The animals were sacrificed by over dose of anesthesia on day 8 and 12 (five animals each) and the anterior abdominal wall was opened by a midline incision and the proximal jejunum was dissected. In each experiment, one centimeter was removed for histopathological analysis, fixed in 10% phosphate-buffered formalin, processed, and then embedded in paraffin, cut into 5-µm sections, stained with hematoxylin and eosin and trichrome stain. The mean number of goblet cells was counted at a magnification (x400) in 5 fields from section of each segment from each animal in all groups.

Intestinal morphometry

Villus height was measured from the baseline to the villus tip. Crypt depth was measured from the baseline to the submucosa [24]. Measurements of villus height and crypt depth determined from 40 villi and 40 crypts from four cross sections per tissue segment and a mean value was then obtained. The height were measured from hematoxylin and eosin slides on a light microscope (Olympus, Tokyo, Japan) equipped with a high-resolution digital camera (Microscope Eyepiece Camera UCMOS05100KPA/ Ver. 3.2) connected to a computer with an image captured program. All morphometric measurements were done blindly and were measured in well-orientated sections from digitized images that were evaluated at x10.

Immunohistochemical staining and analysis using Ki-67 and Bcl-2 immunolabelling

Cell proliferation was assessed by Ki-67 immunohistochemistry, while the anti apoptosis was assessed by Bcl-2 immunostaining and were performed using monoclonal Mouse Anti-Human Ki-67 Antigen, Clone MIB-1, Code No. M 7240 staining system, and a monoclonal Mouse Anti-Human BcL-2 Oncoprotien Clone 124 Code No 1587 ready to use N-series primary antibody, for use with Dako EnVisionTM , EnVisionTM double staining and LASABTM 2 systems. The staining procedure sections of the instructions included with each detection system were followed. Positive and negative controls were run simultaneously with biopsy specimen.

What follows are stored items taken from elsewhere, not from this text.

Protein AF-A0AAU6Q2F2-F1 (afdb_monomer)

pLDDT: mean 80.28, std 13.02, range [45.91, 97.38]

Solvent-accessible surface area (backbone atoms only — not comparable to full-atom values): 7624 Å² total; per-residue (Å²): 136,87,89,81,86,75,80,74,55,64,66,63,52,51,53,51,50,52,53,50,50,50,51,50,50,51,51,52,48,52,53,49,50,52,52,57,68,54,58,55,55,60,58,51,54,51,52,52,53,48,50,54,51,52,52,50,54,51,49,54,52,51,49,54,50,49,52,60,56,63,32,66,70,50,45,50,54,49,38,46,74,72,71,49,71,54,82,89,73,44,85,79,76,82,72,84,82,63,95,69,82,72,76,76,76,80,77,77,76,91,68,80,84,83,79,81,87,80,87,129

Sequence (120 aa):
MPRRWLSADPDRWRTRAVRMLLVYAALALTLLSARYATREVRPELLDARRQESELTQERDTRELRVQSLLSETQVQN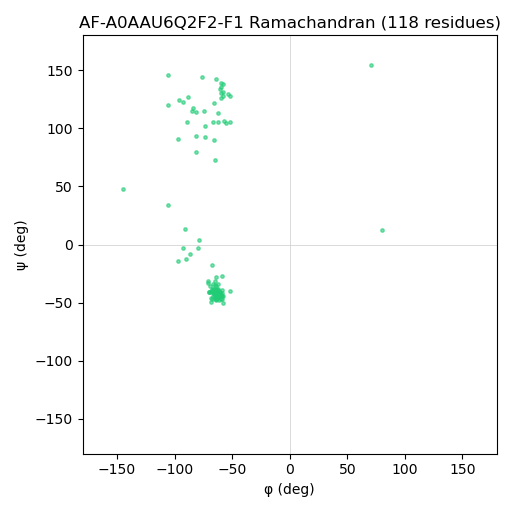WALRNGMIRFAEAPKTSRDLGGQTLPTPPQPPAERLKVKIQWN

Foldseek 3Di:
DDPPPDPPVVVVVVVVVVVVVVVVVVVVVVVVVVCVVCVCVVVVVVVVVVVVVVVVVVVVVVVVVVVVCVPPVNVVVVCVVVVHDDPVPPPPDPDCPDPDPDPDPDDPDPDDDPDDDDDD

Mean predicted aligned error: 18.26 Å

Secondary structure (DSSP, 8-state):
---------HHHHHHHHHHHHHHHHHHHHHHHHHHHHHHTHHHHHHHHHHHHHHHHHHHHHHHHHHHHHT-HHHHHHHHHHTT---TTTS-----------PPPPPPPPSS---------

Radius of gyration: 43.92 Å; Cα contacts (8 Å, |Δi|>4): 10; chains: 1; bounding box: 91×41×111 Å

Organism: NCBI:txid3112952

Structure (mmCIF, N/CA/C/O backbone):
data_AF-A0AAU6Q2F2-F1
#
_entry.id   AF-A0AAU6Q2F2-F1
#
loop_
_atom_site.group_PDB
_atom_site.id
_atom_site.type_symbol
_atom_site.label_atom_id
_atom_site.label_alt_id
_atom_site.label_comp_id
_atom_site.label_asym_id
_atom_site.label_entity_id
_atom_site.label_seq_id
_atom_site.pdbx_PDB_ins_code
_atom_site.Cartn_x
_atom_site.Cartn_y
_atom_site.Cartn_z
_atom_site.occupancy
_atom_site.B_iso_or_equiv
_atom_site.auth_seq_id
_atom_site.auth_comp_id
_atom_site.auth_asym_id
_atom_site.auth_atom_id
_atom_site.pdbx_PDB_model_num
ATOM 1 N N . MET A 1 1 ? 56.327 -5.481 -58.468 1.00 45.91 1 MET A N 1
ATOM 2 C CA . MET A 1 1 ? 56.051 -5.665 -57.023 1.00 45.91 1 MET A CA 1
ATOM 3 C C . MET A 1 1 ? 54.708 -5.024 -56.685 1.00 45.91 1 MET A C 1
ATOM 5 O O . MET A 1 1 ? 54.585 -3.822 -56.885 1.00 45.91 1 MET A O 1
ATOM 9 N N . PRO A 1 2 ? 53.685 -5.779 -56.251 1.00 49.84 2 PRO A N 1
ATOM 10 C CA . PRO A 1 2 ? 52.349 -5.232 -56.033 1.00 49.84 2 PRO A CA 1
ATOM 11 C C . PRO A 1 2 ? 52.164 -4.776 -54.575 1.00 49.84 2 PRO A C 1
ATOM 13 O O . PRO A 1 2 ? 52.277 -5.574 -53.649 1.00 49.84 2 PRO A O 1
ATOM 16 N N . ARG A 1 3 ? 51.823 -3.500 -54.354 1.00 54.75 3 ARG A N 1
ATOM 17 C CA . ARG A 1 3 ? 51.246 -3.015 -53.086 1.00 54.75 3 ARG A CA 1
ATOM 18 C C . ARG A 1 3 ? 49.723 -2.960 -53.243 1.00 54.75 3 ARG A C 1
ATOM 20 O O . ARG A 1 3 ? 49.179 -1.967 -53.703 1.00 54.75 3 ARG A O 1
ATOM 27 N N . ARG A 1 4 ? 49.045 -4.055 -52.888 1.00 56.22 4 ARG A N 1
ATOM 28 C CA . ARG A 1 4 ? 47.579 -4.245 -52.965 1.00 56.22 4 ARG A CA 1
ATOM 29 C C . ARG A 1 4 ? 46.898 -4.183 -51.583 1.00 56.22 4 ARG A C 1
ATOM 31 O O . ARG A 1 4 ? 45.943 -4.901 -51.326 1.00 56.22 4 ARG A O 1
ATOM 38 N N . TRP A 1 5 ? 47.404 -3.364 -50.663 1.00 55.72 5 TRP A N 1
ATOM 39 C CA . TRP A 1 5 ? 47.021 -3.458 -49.244 1.00 55.72 5 TRP A CA 1
ATOM 40 C C . TRP A 1 5 ? 45.859 -2.564 -48.794 1.00 55.72 5 TRP A C 1
ATOM 42 O O . TRP A 1 5 ? 45.456 -2.662 -47.643 1.00 55.72 5 TRP A O 1
ATOM 52 N N . LEU A 1 6 ? 45.293 -1.707 -49.649 1.00 57.00 6 LEU A N 1
ATOM 53 C CA . LEU A 1 6 ? 44.297 -0.716 -49.211 1.00 57.00 6 LEU A CA 1
ATOM 54 C C . LEU A 1 6 ? 43.203 -0.467 -50.261 1.00 57.00 6 LEU A C 1
ATOM 56 O O . LEU A 1 6 ? 42.861 0.669 -50.564 1.00 57.00 6 LEU A O 1
ATOM 60 N N . SER A 1 7 ? 42.616 -1.524 -50.819 1.00 55.81 7 SER A N 1
ATOM 61 C CA . SER A 1 7 ? 41.278 -1.398 -51.408 1.00 55.81 7 SER A CA 1
ATOM 62 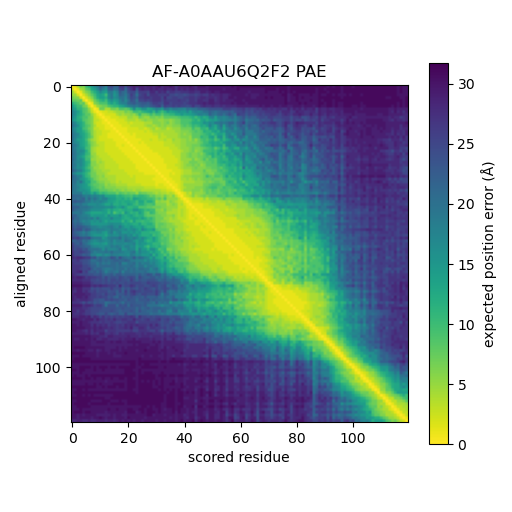C C . SER A 1 7 ? 40.273 -1.497 -50.263 1.00 55.81 7 SER A C 1
ATOM 64 O O . SER A 1 7 ? 39.741 -2.570 -49.985 1.00 55.81 7 SER A O 1
ATOM 66 N N . ALA A 1 8 ? 40.083 -0.401 -49.525 1.00 63.53 8 ALA A N 1
ATOM 67 C CA . ALA A 1 8 ? 38.981 -0.286 -48.580 1.00 63.53 8 ALA A CA 1
ATOM 68 C C . ALA A 1 8 ? 37.687 -0.282 -49.396 1.00 63.53 8 ALA A C 1
ATOM 70 O O . ALA A 1 8 ? 37.249 0.760 -49.868 1.00 63.53 8 ALA A O 1
ATOM 71 N N . ASP A 1 9 ? 37.146 -1.474 -49.627 1.00 73.69 9 ASP A N 1
ATOM 72 C CA . ASP A 1 9 ? 35.931 -1.698 -50.398 1.00 73.69 9 ASP A CA 1
ATOM 73 C C . ASP A 1 9 ? 34.793 -0.878 -49.748 1.00 73.69 9 ASP A C 1
ATOM 75 O O . ASP A 1 9 ? 34.375 -1.196 -48.622 1.00 73.69 9 ASP A O 1
ATOM 79 N N . PRO A 1 10 ? 34.352 0.235 -50.367 1.00 76.50 10 PRO A N 1
ATOM 80 C CA . PRO A 1 10 ? 33.548 1.251 -49.689 1.00 76.50 10 PRO A CA 1
ATOM 81 C C . PRO A 1 10 ? 32.185 0.701 -49.262 1.00 76.50 10 PRO A C 1
ATOM 83 O O . PRO A 1 10 ? 31.673 1.060 -48.201 1.00 76.50 10 PRO A O 1
ATOM 86 N N . ASP A 1 11 ? 31.635 -0.251 -50.015 1.00 81.06 11 ASP A N 1
ATOM 87 C CA . ASP A 1 11 ? 30.364 -0.893 -49.684 1.00 81.06 11 ASP A CA 1
ATOM 88 C C . ASP A 1 11 ? 30.460 -1.823 -48.469 1.00 81.06 11 ASP A C 1
ATOM 90 O O . ASP A 1 11 ? 29.530 -1.883 -47.657 1.00 81.06 11 ASP A O 1
ATOM 94 N N . ARG A 1 12 ? 31.605 -2.486 -48.251 1.00 83.00 12 ARG A N 1
ATOM 95 C CA . ARG A 1 12 ? 31.825 -3.293 -47.035 1.00 83.00 12 ARG A CA 1
ATOM 96 C C . ARG A 1 12 ? 31.920 -2.409 -45.797 1.00 83.00 12 ARG A C 1
ATOM 98 O O . ARG A 1 12 ? 31.367 -2.752 -44.750 1.00 83.00 12 ARG A O 1
ATOM 105 N N . TRP A 1 13 ? 32.583 -1.260 -45.921 1.00 84.44 13 TRP A N 1
ATOM 106 C CA . TRP A 1 13 ? 32.677 -0.266 -44.851 1.00 84.44 13 TRP A CA 1
ATOM 107 C C . TRP A 1 13 ? 31.317 0.343 -44.513 1.00 84.44 13 TRP A C 1
ATOM 109 O O . TRP A 1 13 ? 30.949 0.391 -43.339 1.00 84.44 13 TRP A O 1
ATOM 119 N N . ARG A 1 14 ? 30.530 0.717 -45.529 1.00 86.44 14 ARG A N 1
ATOM 120 C CA . ARG A 1 14 ? 29.158 1.219 -45.352 1.00 86.44 14 ARG A CA 1
ATOM 121 C C . ARG A 1 14 ? 28.265 0.189 -44.673 1.00 86.44 14 ARG A C 1
ATOM 123 O O . ARG A 1 14 ? 27.606 0.513 -43.691 1.00 86.44 14 ARG A O 1
ATOM 130 N N . THR A 1 15 ? 28.299 -1.062 -45.126 1.00 89.38 15 THR A N 1
ATOM 131 C CA . THR A 1 15 ? 27.500 -2.147 -44.531 1.00 89.38 15 THR A CA 1
ATOM 132 C C . THR A 1 15 ? 27.856 -2.364 -43.059 1.00 89.38 15 THR A C 1
ATOM 134 O O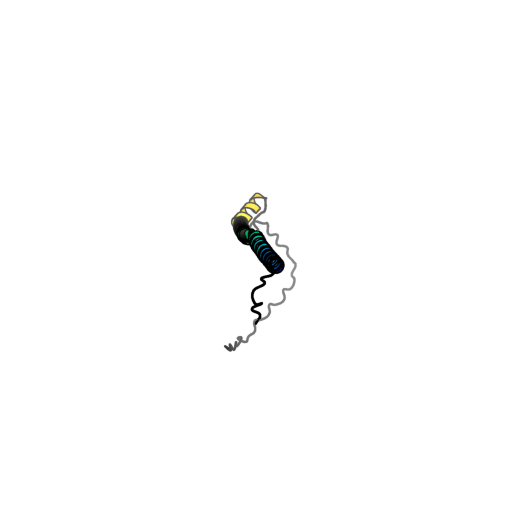 . THR A 1 15 ? 26.974 -2.502 -42.211 1.00 89.38 15 THR A O 1
ATOM 137 N N . ARG A 1 16 ? 29.152 -2.347 -42.720 1.00 87.69 16 ARG A N 1
ATOM 138 C CA . ARG A 1 16 ? 29.619 -2.500 -41.335 1.00 87.69 16 ARG A CA 1
ATOM 139 C C . ARG A 1 16 ? 29.232 -1.306 -40.460 1.00 87.69 16 ARG A C 1
ATOM 141 O O . ARG A 1 16 ? 28.797 -1.517 -39.330 1.00 87.69 16 ARG A O 1
ATOM 148 N N . ALA A 1 17 ? 29.336 -0.086 -40.986 1.00 90.94 17 ALA A N 1
ATOM 149 C CA . ALA A 1 17 ? 28.933 1.135 -40.293 1.00 90.94 17 ALA A CA 1
ATOM 150 C C . ALA A 1 17 ? 27.424 1.159 -40.012 1.00 90.94 17 ALA A C 1
ATOM 152 O O . ALA A 1 17 ? 27.023 1.390 -38.875 1.00 90.94 17 ALA A O 1
ATOM 153 N N . VAL A 1 18 ? 26.592 0.831 -41.007 1.00 93.56 18 VAL A N 1
ATOM 154 C CA . VAL A 1 18 ? 25.131 0.732 -40.845 1.00 93.56 18 VAL A CA 1
ATOM 155 C C . VAL A 1 18 ? 24.772 -0.340 -39.821 1.00 93.56 18 VAL A C 1
ATOM 157 O O . VAL A 1 18 ? 23.948 -0.101 -38.943 1.00 93.56 18 VAL A O 1
ATOM 160 N N . ARG A 1 19 ? 25.427 -1.506 -39.874 1.00 93.62 19 ARG A N 1
ATOM 161 C CA . ARG A 1 19 ? 25.195 -2.578 -38.901 1.00 93.62 19 ARG A CA 1
ATOM 162 C C . ARG A 1 19 ? 25.538 -2.140 -37.479 1.00 93.62 19 ARG A C 1
ATOM 164 O O . ARG A 1 19 ? 24.759 -2.405 -36.571 1.00 93.62 19 ARG A O 1
ATOM 171 N N . MET A 1 20 ? 26.670 -1.466 -37.276 1.00 94.75 20 MET A N 1
ATOM 172 C CA . MET A 1 20 ? 27.028 -0.946 -35.955 1.00 94.75 20 MET A CA 1
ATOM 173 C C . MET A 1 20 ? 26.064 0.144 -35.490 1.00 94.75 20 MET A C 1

Positive cells expressing Ki-67 were identified by brown nuclei, while Bcl-2 was demonstrated brown cytoplasmic staining. To ensure the objectivity of the analysis, the evaluation was carried out by two independent observers. Five sections were randomly chosen for each animal. Approximately 1000 cells from cell population were counted by two observers at a magnification of 400x and the percentages of Ki-67 and Bcl-2 positive cells were calculated. All microscopic analyses were performed using a light microscope (Olympus, Tokyo, Japan).

The level of Ki-67 and Bcl-2 expression was evaluated according to the scoring system of Seleit et al. [25]. The application of this system gives a score ranging from 0 to 3 for both degree of positivity: percentage of positively stained cells [(absent:<1%), (mild: 1-10%), (moderate: 10-50%), (strong:>50%)].

Statistical analysis

Statistical analysis was performed with one-way analysis of variance (ANOVA). P value<0.05 was considered statistically significant.

Result

Body weight

During the twelve days, the body weight increased in a stepwise fashion in the control rats of saline/water group. The body weight in the 5-FU/water group showed a tendency to decrease significantly (p<0.05) in comparison with other groups, but the reverse was occurred at day 12. The treatment with chamomile significantly (p<0.05) decreased the body weight at day 12 in the saline/chamomile and 5-FU/chamomile group in comparison with other groups as seen in Table 1. No significant difference (p>0.05) in the body weight was found between saline/water and saline/chamomile or 5-FU/chamomile groups at day 8, but it was significant (p<0.05) at day 12.

Weight (gm)   Saline/water (10 rats) Saline/chamomile (10 rats) 5-FU/water (10 rats) 5-FU/chamomile (10 rats)
Day 0 232.40 ± 9.67 239.20 ± 11.67 242.66 ± 12.81 249.62 ± 4.69
Day8 241.40 ± 8.56 236.80 ± 6.49 203.40 ± 10.26 243.27 ± 7.08
Day12 249.80 ± 5.11 208.60 ± 4.61 239.41 ± 5.59 211.69 ± 8.64

Table 1: Means and standard deviations of body weight following water or chamomile extract treatment in female Albino rats post saline or 5-FU injection, in the studied periods of all groups in the study.

Histological findings

Saline/distilled water treated group: In the two studied periods (day 8 and day 12), microscopically the jejunum showed the normal appearance and structure, the mucosa of the jejunum, comprising simple columnar epithelium, forms finger-like projections, tall and cylindrical villi, which protrude into the lumen (Figure 1A1 and 1A2). The predominant cell in the epithelium is composed of columnar absorptive enterocyte cells with basally located nuclei which are evenly aligned. Interspersed between the enterocytes are the oval, mucins secreting goblet cells. The lamina propria contains mononuclear cells, smooth muscle fiber and blood vessels (Figure 1B1). The deep cavities, the crypts of Lieberkühn, are present between the villi (Figure 1B2).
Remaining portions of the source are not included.